Top of GIVEN INFORMATION
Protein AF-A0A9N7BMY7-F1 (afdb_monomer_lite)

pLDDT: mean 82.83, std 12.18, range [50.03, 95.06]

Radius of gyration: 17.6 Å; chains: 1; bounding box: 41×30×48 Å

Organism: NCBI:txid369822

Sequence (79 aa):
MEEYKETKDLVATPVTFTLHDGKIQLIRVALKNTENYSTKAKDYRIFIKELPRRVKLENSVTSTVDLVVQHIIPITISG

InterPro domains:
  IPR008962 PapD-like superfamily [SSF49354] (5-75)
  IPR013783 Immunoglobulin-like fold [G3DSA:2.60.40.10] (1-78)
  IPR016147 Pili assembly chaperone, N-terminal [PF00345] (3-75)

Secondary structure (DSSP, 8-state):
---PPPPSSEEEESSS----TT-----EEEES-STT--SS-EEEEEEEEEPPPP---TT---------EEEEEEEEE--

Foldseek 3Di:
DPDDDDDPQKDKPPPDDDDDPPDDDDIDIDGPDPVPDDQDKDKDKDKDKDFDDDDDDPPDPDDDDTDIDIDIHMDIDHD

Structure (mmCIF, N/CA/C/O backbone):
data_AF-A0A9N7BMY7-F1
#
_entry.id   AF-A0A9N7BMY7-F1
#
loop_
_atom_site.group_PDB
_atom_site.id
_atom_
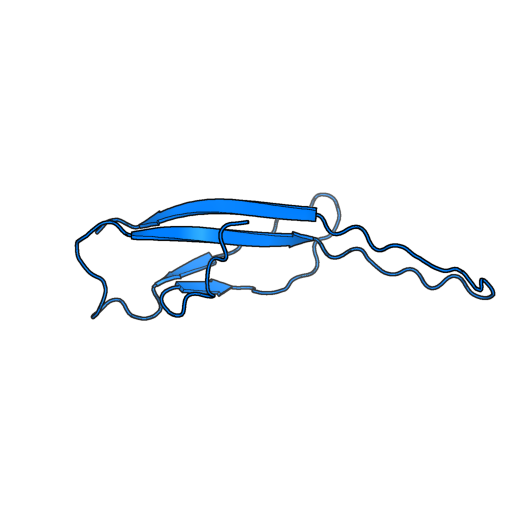site.type_symbol
_atom_site.label_atom_id
_atom_site.label_alt_id
_atom_site.label_comp_id
_atom_site.label_asym_id
_atom_site.label_entity_id
_atom_site.label_seq_id
_atom_site.pdbx_PDB_ins_code
_atom_site.Cartn_x
_atom_site.Cartn_y
_atom_site.Cartn_z
_atom_site.occupancy
_atom_site.B_iso_or_equiv
_atom_site.auth_seq_id
_atom_site.auth_comp_id
_atom_site.auth_asym_id
_atom_site.auth_atom_id
_atom_site.pdbx_PDB_model_num
ATOM 1 N N . MET A 1 1 ? -6.839 18.609 -3.846 1.00 50.03 1 MET A N 1
ATOM 2 C CA . MET A 1 1 ? -6.601 17.207 -3.444 1.00 50.03 1 MET A CA 1
ATOM 3 C C . MET A 1 1 ? -6.661 17.168 -1.934 1.00 50.03 1 MET A C 1
ATOM 5 O O . MET A 1 1 ? -6.038 18.012 -1.310 1.00 50.03 1 MET A O 1
ATOM 9 N N . GLU A 1 2 ? -7.468 16.281 -1.367 1.00 53.78 2 GLU A N 1
ATOM 10 C CA . GLU A 1 2 ? -7.554 16.091 0.083 1.00 53.78 2 GLU A CA 1
ATOM 11 C C . GLU A 1 2 ? -6.204 15.548 0.581 1.00 53.78 2 GLU A C 1
ATOM 13 O O . GLU A 1 2 ? -5.757 14.484 0.148 1.00 53.78 2 GLU A O 1
ATOM 18 N N . GLU A 1 3 ? -5.501 16.329 1.399 1.00 59.47 3 GLU A N 1
ATOM 19 C CA . GLU A 1 3 ? -4.147 16.013 1.851 1.00 59.47 3 GLU A CA 1
ATOM 20 C C . GLU A 1 3 ? -4.229 15.093 3.076 1.00 59.47 3 GLU A C 1
ATOM 22 O O . GLU A 1 3 ? -4.306 15.530 4.225 1.00 59.47 3 GLU A O 1
ATOM 27 N N . TYR A 1 4 ? -4.288 13.785 2.825 1.00 64.75 4 TYR A N 1
ATOM 28 C CA . TYR A 1 4 ? -4.258 12.787 3.891 1.00 64.75 4 TYR A CA 1
ATOM 29 C C . TYR A 1 4 ? -2.864 12.751 4.520 1.00 64.75 4 TYR A C 1
ATOM 31 O O . TYR A 1 4 ? -1.873 12.466 3.847 1.00 64.75 4 TYR A O 1
ATOM 39 N N . LYS A 1 5 ? -2.787 13.032 5.824 1.00 76.50 5 LYS A N 1
ATOM 40 C CA . LYS A 1 5 ? -1.542 12.919 6.592 1.00 76.50 5 LYS A CA 1
ATOM 41 C C . LYS A 1 5 ? -1.170 11.452 6.792 1.00 76.50 5 LYS A C 1
ATOM 43 O O . LYS A 1 5 ? -2.043 10.604 6.970 1.00 76.50 5 LYS A O 1
ATOM 48 N N . GLU A 1 6 ? 0.130 11.171 6.808 1.00 83.56 6 GLU A N 1
ATOM 49 C CA . GLU A 1 6 ? 0.645 9.846 7.151 1.00 83.56 6 GLU A CA 1
ATOM 50 C C . GLU A 1 6 ? 0.164 9.438 8.552 1.00 83.56 6 GLU A C 1
ATOM 52 O O . GLU A 1 6 ? 0.300 10.191 9.523 1.00 83.56 6 GLU A O 1
ATOM 57 N N . THR A 1 7 ? -0.435 8.251 8.651 1.00 85.06 7 THR A N 1
ATOM 58 C CA . THR A 1 7 ? -0.942 7.721 9.918 1.00 85.06 7 THR A CA 1
ATOM 59 C C . THR A 1 7 ? 0.157 6.992 10.684 1.00 85.06 7 THR A C 1
ATOM 61 O O . THR A 1 7 ? 0.974 6.285 10.101 1.00 85.06 7 THR A O 1
ATOM 64 N N . LYS A 1 8 ? 0.152 7.129 12.014 1.00 86.44 8 LYS A N 1
ATOM 65 C CA . LYS A 1 8 ? 0.996 6.336 12.925 1.00 86.44 8 LYS A CA 1
ATOM 66 C C . LYS A 1 8 ? 0.240 5.161 13.556 1.00 86.44 8 LYS A C 1
ATOM 68 O O . LYS A 1 8 ? 0.845 4.383 14.294 1.00 86.44 8 LYS A O 1
ATOM 73 N N . ASP A 1 9 ? -1.056 5.043 13.263 1.00 87.31 9 ASP A N 1
ATOM 74 C CA . ASP A 1 9 ? -1.951 4.029 13.829 1.00 87.31 9 ASP A CA 1
ATOM 75 C C . ASP A 1 9 ? -1.770 2.667 13.154 1.00 87.31 9 ASP A C 1
ATOM 77 O O . ASP A 1 9 ? -2.019 1.633 13.772 1.00 87.31 9 ASP A O 1
ATOM 81 N N . LEU A 1 10 ? -1.337 2.666 11.890 1.00 89.31 10 LEU A N 1
ATOM 82 C CA . LEU A 1 10 ? -1.179 1.473 11.067 1.00 89.31 10 LEU A CA 1
ATOM 83 C C . LEU A 1 10 ? 0.284 1.254 10.701 1.00 89.31 10 LEU A C 1
ATOM 85 O O . LEU A 1 10 ? 1.030 2.196 10.440 1.00 89.31 10 LEU A O 1
ATOM 89 N N . VAL A 1 11 ? 0.677 -0.012 10.643 1.00 92.12 11 VAL A N 1
ATOM 90 C CA . VAL A 1 11 ? 1.948 -0.460 10.075 1.00 92.12 11 VAL A CA 1
ATOM 91 C C . VAL A 1 11 ? 1.670 -1.367 8.886 1.00 92.12 11 VAL A C 1
ATOM 93 O O . VAL A 1 11 ? 0.769 -2.203 8.936 1.00 92.12 11 VAL A O 1
ATOM 96 N N . ALA A 1 12 ? 2.451 -1.203 7.820 1.00 92.94 12 ALA A N 1
ATOM 97 C CA . ALA A 1 12 ? 2.404 -2.054 6.639 1.00 92.94 12 ALA A CA 1
ATOM 98 C C . ALA A 1 12 ? 3.746 -2.768 6.448 1.00 92.94 12 ALA A C 1
ATOM 100 O O . ALA A 1 12 ? 4.806 -2.209 6.736 1.00 92.94 12 ALA A O 1
ATOM 101 N N . THR A 1 13 ? 3.734 -4.017 5.986 1.00 95.00 13 THR A N 1
ATOM 102 C CA . THR A 1 13 ? 4.966 -4.769 5.705 1.00 95.00 13 THR A CA 1
ATOM 103 C C . THR A 1 13 ? 4.776 -5.742 4.532 1.00 95.00 13 THR A C 1
ATOM 105 O O . THR A 1 13 ? 3.804 -6.504 4.541 1.00 95.00 13 THR A O 1
ATOM 108 N N . PRO A 1 14 ? 5.712 -5.780 3.561 1.00 95.06 14 PRO A N 1
ATOM 109 C CA . PRO A 1 14 ? 6.825 -4.838 3.382 1.00 95.06 14 PRO A CA 1
ATOM 110 C C . PRO A 1 14 ? 6.331 -3.466 2.891 1.00 95.06 14 PRO A C 1
ATOM 112 O O . PRO A 1 14 ? 5.341 -3.386 2.172 1.00 95.06 14 PRO A O 1
ATOM 115 N N . VAL A 1 15 ? 7.023 -2.386 3.272 1.00 92.44 15 VAL A N 1
ATOM 116 C CA . VAL A 1 15 ? 6.705 -1.019 2.801 1.00 92.44 15 VAL A CA 1
ATOM 117 C C . VAL A 1 15 ? 7.174 -0.806 1.359 1.00 92.44 15 VAL A C 1
ATOM 119 O O . VAL A 1 15 ? 6.488 -0.169 0.567 1.00 92.44 15 VAL A O 1
ATOM 122 N N . THR A 1 16 ? 8.319 -1.395 1.009 1.00 93.62 16 THR A N 1
ATOM 123 C CA . THR A 1 16 ? 8.909 -1.346 -0.332 1.00 93.62 16 THR A CA 1
ATOM 124 C C . THR A 1 16 ? 9.331 -2.750 -0.731 1.00 93.62 16 THR A C 1
ATOM 126 O O . THR A 1 16 ? 9.927 -3.472 0.067 1.00 93.62 16 THR A O 1
ATOM 129 N N . PHE A 1 17 ? 9.036 -3.138 -1.966 1.00 94.00 17 PHE A N 1
ATOM 130 C CA . PHE A 1 17 ? 9.422 -4.427 -2.526 1.00 94.00 17 PHE A CA 1
ATOM 131 C C . PHE A 1 17 ? 9.572 -4.323 -4.045 1.00 94.00 17 PHE A C 1
ATOM 133 O O . PHE A 1 17 ? 9.009 -3.432 -4.678 1.00 94.00 17 PHE A O 1
ATOM 140 N N . THR A 1 18 ? 10.317 -5.259 -4.628 1.00 93.25 18 THR A N 1
ATOM 141 C CA . THR A 1 18 ? 10.388 -5.434 -6.081 1.00 93.25 18 THR A CA 1
ATOM 142 C C . THR A 1 18 ? 9.401 -6.516 -6.486 1.00 93.25 18 THR A C 1
ATOM 144 O O . THR A 1 18 ? 9.472 -7.632 -5.975 1.00 93.25 18 THR A O 1
ATOM 147 N N . LEU A 1 19 ? 8.506 -6.206 -7.422 1.00 91.31 19 LEU A N 1
ATOM 148 C CA . LEU A 1 19 ? 7.621 -7.192 -8.036 1.00 91.31 19 LEU A CA 1
ATOM 149 C C . LEU A 1 19 ? 8.155 -7.573 -9.420 1.00 91.31 19 LEU A C 1
ATOM 151 O O . LEU A 1 19 ? 8.614 -6.716 -10.175 1.00 91.31 19 LEU A O 1
ATOM 155 N N . HIS A 1 20 ? 8.130 -8.867 -9.727 1.00 90.12 20 HIS A N 1
ATOM 156 C CA . HIS A 1 20 ? 8.451 -9.398 -11.050 1.00 90.12 20 HIS A CA 1
ATOM 157 C C . HIS A 1 20 ? 7.168 -9.818 -11.768 1.00 90.12 20 HIS A C 1
ATOM 159 O O . HIS A 1 20 ? 6.170 -10.134 -11.118 1.00 90.12 20 HIS A O 1
ATOM 165 N N . ASP A 1 21 ? 7.217 -9.863 -13.095 1.00 90.50 21 ASP A N 1
ATOM 166 C CA . ASP A 1 21 ? 6.058 -10.179 -13.928 1.00 90.50 21 ASP A CA 1
ATOM 167 C C . ASP A 1 21 ? 5.428 -11.526 -13.547 1.00 90.50 21 ASP A C 1
ATOM 169 O O . ASP A 1 21 ? 6.114 -12.525 -13.303 1.00 90.50 21 ASP A O 1
ATOM 173 N N . GLY A 1 22 ? 4.097 -11.537 -13.450 1.00 93.81 22 GLY A N 1
ATOM 174 C CA . GLY A 1 22 ? 3.323 -12.718 -13.064 1.00 93.81 22 GLY A CA 1
ATOM 175 C C . GLY A 1 22 ? 3.498 -13.158 -11.604 1.00 93.81 22 GLY A C 1
ATOM 176 O O . GLY A 1 22 ? 3.049 -14.247 -11.244 1.00 93.81 22 GLY A O 1
ATOM 177 N N . LYS A 1 23 ? 4.155 -12.359 -10.752 1.00 94.94 23 LYS A N 1
ATOM 178 C CA . LYS A 1 23 ? 4.266 -12.625 -9.312 1.00 94.94 23 LYS A CA 1
ATOM 179 C C . LYS A 1 23 ? 3.255 -11.809 -8.516 1.00 94.94 23 LYS A C 1
ATOM 181 O O . LYS A 1 23 ? 2.826 -10.737 -8.925 1.00 94.94 23 LYS A O 1
ATOM 186 N N . ILE A 1 24 ? 2.906 -12.338 -7.347 1.00 94.88 24 ILE A N 1
ATOM 187 C CA . ILE A 1 24 ? 2.010 -11.705 -6.378 1.00 94.88 24 ILE A CA 1
ATOM 188 C C . ILE A 1 24 ? 2.812 -11.449 -5.105 1.00 94.88 24 ILE A C 1
ATOM 190 O O . ILE A 1 24 ? 3.538 -12.331 -4.646 1.00 94.88 24 ILE A O 1
ATOM 194 N N . GLN A 1 25 ? 2.657 -10.259 -4.526 1.00 94.50 25 GLN A N 1
ATOM 195 C CA . GLN A 1 25 ? 3.206 -9.918 -3.218 1.00 94.50 25 GLN A CA 1
ATOM 196 C C . GLN A 1 25 ? 2.069 -9.673 -2.229 1.00 94.50 25 GLN A C 1
ATOM 198 O O . GLN A 1 25 ? 1.197 -8.840 -2.462 1.00 94.50 25 GLN A O 1
ATOM 203 N N . LEU A 1 26 ? 2.115 -10.367 -1.092 1.00 94.88 26 LEU A N 1
ATOM 204 C CA . LEU A 1 26 ? 1.236 -10.082 0.036 1.00 94.88 26 LEU A CA 1
ATOM 205 C C . LEU A 1 26 ? 1.797 -8.901 0.837 1.00 94.88 26 LEU A C 1
ATOM 207 O O . LEU A 1 26 ? 2.941 -8.957 1.295 1.00 94.88 26 LEU A O 1
ATOM 211 N N . ILE A 1 27 ? 0.978 -7.870 1.042 1.00 94.81 27 ILE A N 1
ATOM 212 C CA . ILE A 1 27 ? 1.254 -6.762 1.961 1.00 94.81 27 ILE A CA 1
ATOM 213 C C . ILE A 1 27 ? 0.346 -6.946 3.173 1.00 94.81 27 ILE A C 1
ATOM 215 O O . ILE A 1 27 ? -0.872 -7.054 3.034 1.00 94.81 27 ILE A O 1
ATOM 219 N N . ARG A 1 28 ? 0.933 -7.0
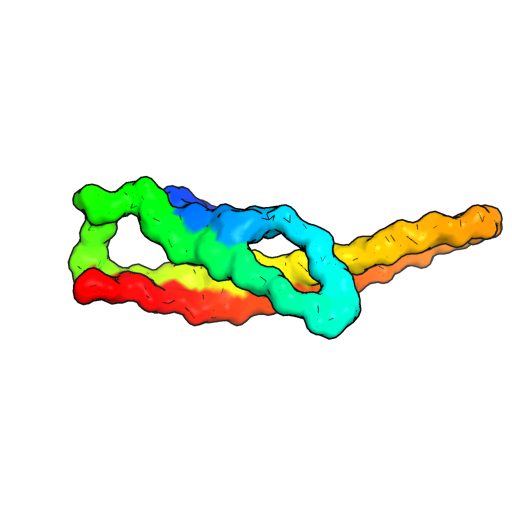04 4.367 1.00 94.88 28 ARG A N 1
ATOM 220 C CA . ARG A 1 28 ? 0.180 -7.082 5.623 1.00 94.88 28 ARG A CA 1
ATOM 221 C C . ARG A 1 28 ? 0.028 -5.689 6.203 1.00 94.88 28 ARG A C 1
ATOM 223 O O . ARG A 1 28 ? 1.013 -4.960 6.267 1.00 94.88 28 ARG A O 1
ATOM 230 N N . VAL A 1 29 ? -1.178 -5.356 6.649 1.00 92.25 29 VAL A N 1
ATOM 231 C CA . VAL A 1 29 ? -1.483 -4.111 7.361 1.00 92.25 29 VAL A CA 1
ATOM 232 C C . VAL A 1 29 ? -2.011 -4.476 8.742 1.00 92.25 29 VAL A C 1
ATOM 234 O O . VAL A 1 29 ? -2.875 -5.342 8.858 1.00 92.25 29 VAL A O 1
ATOM 237 N N . ALA A 1 30 ? -1.471 -3.850 9.782 1.00 89.88 30 ALA A N 1
ATOM 238 C CA . ALA A 1 30 ? -1.852 -4.104 11.166 1.00 89.88 30 ALA A CA 1
ATOM 239 C C . ALA A 1 30 ? -1.939 -2.802 11.967 1.00 89.88 30 ALA A C 1
ATOM 241 O O . ALA A 1 30 ? -1.274 -1.817 11.646 1.00 89.88 30 ALA A O 1
ATOM 242 N N . LEU A 1 31 ? -2.736 -2.815 13.035 1.00 89.31 31 LEU A N 1
ATOM 243 C CA . LEU A 1 31 ? -2.766 -1.739 14.021 1.00 89.31 31 LEU A CA 1
ATOM 244 C C . LEU A 1 31 ? -1.479 -1.763 14.849 1.00 89.31 31 LEU A C 1
ATOM 246 O O . LEU A 1 31 ? -1.099 -2.799 15.390 1.00 89.31 31 LEU A O 1
AT
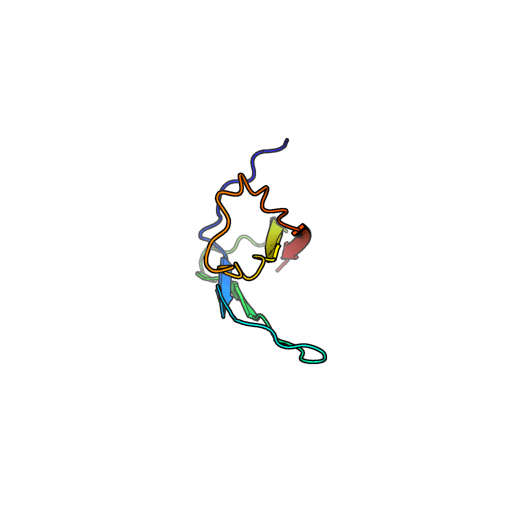OM 250 N N . LYS A 1 32 ? -0.812 -0.613 14.959 1.00 86.00 32 LYS A N 1
ATOM 251 C CA . LYS A 1 32 ? 0.431 -0.475 15.723 1.00 86.00 32 LYS A CA 1
ATOM 252 C C . LYS A 1 32 ? 0.194 -0.521 17.229 1.00 86.00 32 LYS A C 1
ATOM 254 O O . LYS A 1 32 ? 1.043 -1.015 17.962 1.00 86.00 32 LYS A O 1
ATOM 259 N N . ASN A 1 33 ? -0.921 0.045 17.688 1.00 80.06 33 ASN A N 1
ATOM 260 C CA . ASN A 1 33 ? -1.239 0.144 19.105 1.00 80.06 33 ASN A CA 1
ATOM 261 C C . ASN A 1 33 ? -2.726 -0.145 19.329 1.00 80.06 33 ASN A C 1
ATOM 263 O O . ASN A 1 33 ? -3.583 0.698 19.064 1.00 80.06 33 ASN A O 1
ATOM 267 N N . THR A 1 34 ? -3.025 -1.362 19.770 1.00 74.44 34 THR A N 1
ATOM 268 C CA . THR A 1 34 ? -4.397 -1.853 19.950 1.00 74.44 34 THR A CA 1
ATOM 269 C C . THR A 1 34 ? -5.056 -1.308 21.214 1.00 74.44 34 THR A C 1
ATOM 271 O O . THR A 1 34 ? -6.275 -1.206 21.256 1.00 74.44 34 THR A O 1
ATOM 274 N N . GLU A 1 35 ? -4.275 -0.895 22.218 1.00 69.06 35 GLU A N 1
ATOM 275 C CA . GLU A 1 35 ? -4.790 -0.401 23.507 1.00 69.06 35 GLU A CA 1
ATOM 276 C C . GLU A 1 35 ? -5.477 0.969 23.397 1.00 69.06 35 GLU A C 1
ATOM 278 O O . GLU A 1 35 ? -6.397 1.270 24.149 1.00 69.06 35 GLU A O 1
ATOM 283 N N . ASN A 1 36 ? -5.068 1.785 22.420 1.00 62.50 36 ASN A N 1
ATOM 284 C CA . ASN A 1 36 ? -5.633 3.115 22.158 1.00 62.50 36 ASN A CA 1
ATOM 285 C C . ASN A 1 36 ? -6.639 3.120 20.997 1.00 62.50 36 ASN A C 1
ATOM 287 O O . ASN A 1 36 ? -7.037 4.188 20.513 1.00 62.50 36 ASN A O 1
ATOM 291 N N . TYR A 1 37 ? -7.022 1.944 20.494 1.00 67.38 37 TYR A N 1
ATOM 292 C CA . TYR A 1 37 ? -7.934 1.869 19.367 1.00 67.38 37 TYR A CA 1
ATOM 293 C C . TYR A 1 37 ? -9.369 2.129 19.835 1.00 67.38 37 TYR A C 1
ATOM 295 O O . TYR A 1 37 ? -9.949 1.366 20.602 1.00 67.38 37 TYR A O 1
ATOM 303 N N . SER A 1 38 ? -9.930 3.260 19.402 1.00 66.38 38 SER A N 1
ATOM 304 C CA . SER A 1 38 ? -11.318 3.622 19.695 1.00 66.38 38 SER A CA 1
ATOM 305 C C . SER A 1 38 ? -12.271 2.569 19.128 1.00 66.38 38 SER A C 1
ATOM 307 O O . SER A 1 38 ? -12.075 2.102 18.012 1.00 66.38 38 SER A O 1
ATOM 309 N N . THR A 1 39 ? -13.351 2.264 19.849 1.00 68.50 39 THR A N 1
ATOM 310 C CA . THR A 1 39 ? -14.457 1.419 19.360 1.00 68.50 39 THR A CA 1
ATOM 311 C C . THR A 1 39 ? -15.225 2.043 18.192 1.00 68.50 39 THR A C 1
ATOM 313 O O . THR A 1 39 ? -16.053 1.387 17.566 1.00 68.50 39 THR A O 1
ATOM 316 N N . LYS A 1 40 ? -14.976 3.319 17.878 1.00 76.38 40 LYS A N 1
ATOM 317 C CA . LYS A 1 40 ? -15.552 3.978 16.707 1.00 76.38 40 LYS A CA 1
ATOM 318 C C . LYS A 1 40 ? -14.807 3.558 15.446 1.00 76.38 40 LYS A C 1
ATOM 320 O O . LYS A 1 40 ? -13.578 3.569 15.424 1.00 76.38 40 LYS A O 1
ATOM 325 N N . ALA A 1 41 ? -15.567 3.262 14.391 1.00 82.25 41 ALA A N 1
ATOM 326 C CA . ALA A 1 41 ? -15.014 3.028 13.066 1.00 82.25 41 ALA A CA 1
ATOM 327 C C . ALA A 1 41 ? -14.127 4.208 12.645 1.00 82.25 41 ALA A C 1
ATOM 329 O O . ALA A 1 41 ? -14.502 5.373 12.813 1.00 82.25 41 ALA A O 1
ATOM 330 N N . LYS A 1 42 ? -12.942 3.893 12.124 1.00 86.88 42 LYS A N 1
ATOM 331 C CA . LYS A 1 42 ? -12.015 4.873 11.563 1.00 86.88 42 LYS A CA 1
ATOM 332 C C . LYS A 1 42 ? -11.728 4.538 10.113 1.00 86.88 42 LYS A C 1
ATOM 334 O O . LYS A 1 42 ? -11.454 3.383 9.777 1.00 86.88 42 LYS A O 1
ATOM 339 N N . ASP A 1 43 ? -11.738 5.576 9.292 1.00 89.94 43 ASP A N 1
ATOM 340 C CA . ASP A 1 43 ? -11.438 5.485 7.873 1.00 89.94 43 ASP A CA 1
ATOM 341 C C . ASP A 1 43 ? -9.982 5.868 7.613 1.00 89.94 43 ASP A C 1
ATOM 343 O O . ASP A 1 43 ? -9.473 6.877 8.107 1.00 89.94 43 ASP A O 1
ATOM 347 N N . TYR A 1 44 ? -9.317 5.060 6.798 1.00 90.25 44 TYR A N 1
ATOM 348 C CA . TYR A 1 44 ? -7.961 5.281 6.324 1.00 90.25 44 TYR A CA 1
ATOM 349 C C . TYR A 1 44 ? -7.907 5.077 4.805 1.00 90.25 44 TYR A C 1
Bottom of GIVEN INFORMATION
■ ASSIGNED TASK: When the line with "ATOM 11 C C" is reached in the data above, begin copying, and stop after the line with "ATOM 49 C CA"; copy each line exactly, both ends included.

■ RESPONSE:
ATOM 11 C C . GLU A 1 2 ? -6.204 15.548 0.581 1.00 53.78 2 GLU A C 1
ATOM 13 O O . GLU A 1 2 ? -5.757 14.484 0.148 1.00 53.78 2 GLU A O 1
ATOM 18 N N . GLU A 1 3 ? -5.501 16.329 1.399 1.00 59.47 3 GLU A N 1
ATOM 19 C CA . GLU A 1 3 ? -4.147 16.013 1.851 1.00 59.47 3 GLU A CA 1
ATOM 20 C C . GLU A 1 3 ? -4.229 15.093 3.076 1.00 59.47 3 GLU A C 1
ATOM 22 O O . GLU A 1 3 ? -4.306 15.530 4.225 1.00 59.47 3 GLU A O 1
ATOM 27 N N . TYR A 1 4 ? -4.288 13.785 2.825 1.00 64.75 4 TYR A N 1
ATOM 28 C CA . TYR A 1 4 ? -4.258 12.787 3.891 1.00 64.75 4 TYR A CA 1
ATOM 29 C C . TYR A 1 4 ? -2.864 12.751 4.520 1.00 64.75 4 TYR A C 1
ATOM 31 O O . TYR A 1 4 ? -1.873 12.466 3.847 1.00 64.75 4 TYR A O 1
ATOM 39 N N . LYS A 1 5 ? -2.787 13.032 5.824 1.00 76.50 5 LYS A N 1
ATOM 40 C CA . LYS A 1 5 ? -1.542 12.919 6.592 1.00 76.50 5 LYS A CA 1
ATOM 41 C C . LYS A 1 5 ? -1.170 11.452 6.792 1.00 76.50 5 LYS A C 1
ATOM 43 O O . LYS A 1 5 ? -2.043 10.604 6.970 1.00 76.50 5 LYS A O 1
ATOM 48 N N . GLU A 1 6 ? 0.130 11.171 6.808 1.00 83.56 6 GLU A N 1
ATOM 49 C CA . GLU A 1 6 ? 0.645 9.846 7.151 1.00 83.56 6 GLU A CA 1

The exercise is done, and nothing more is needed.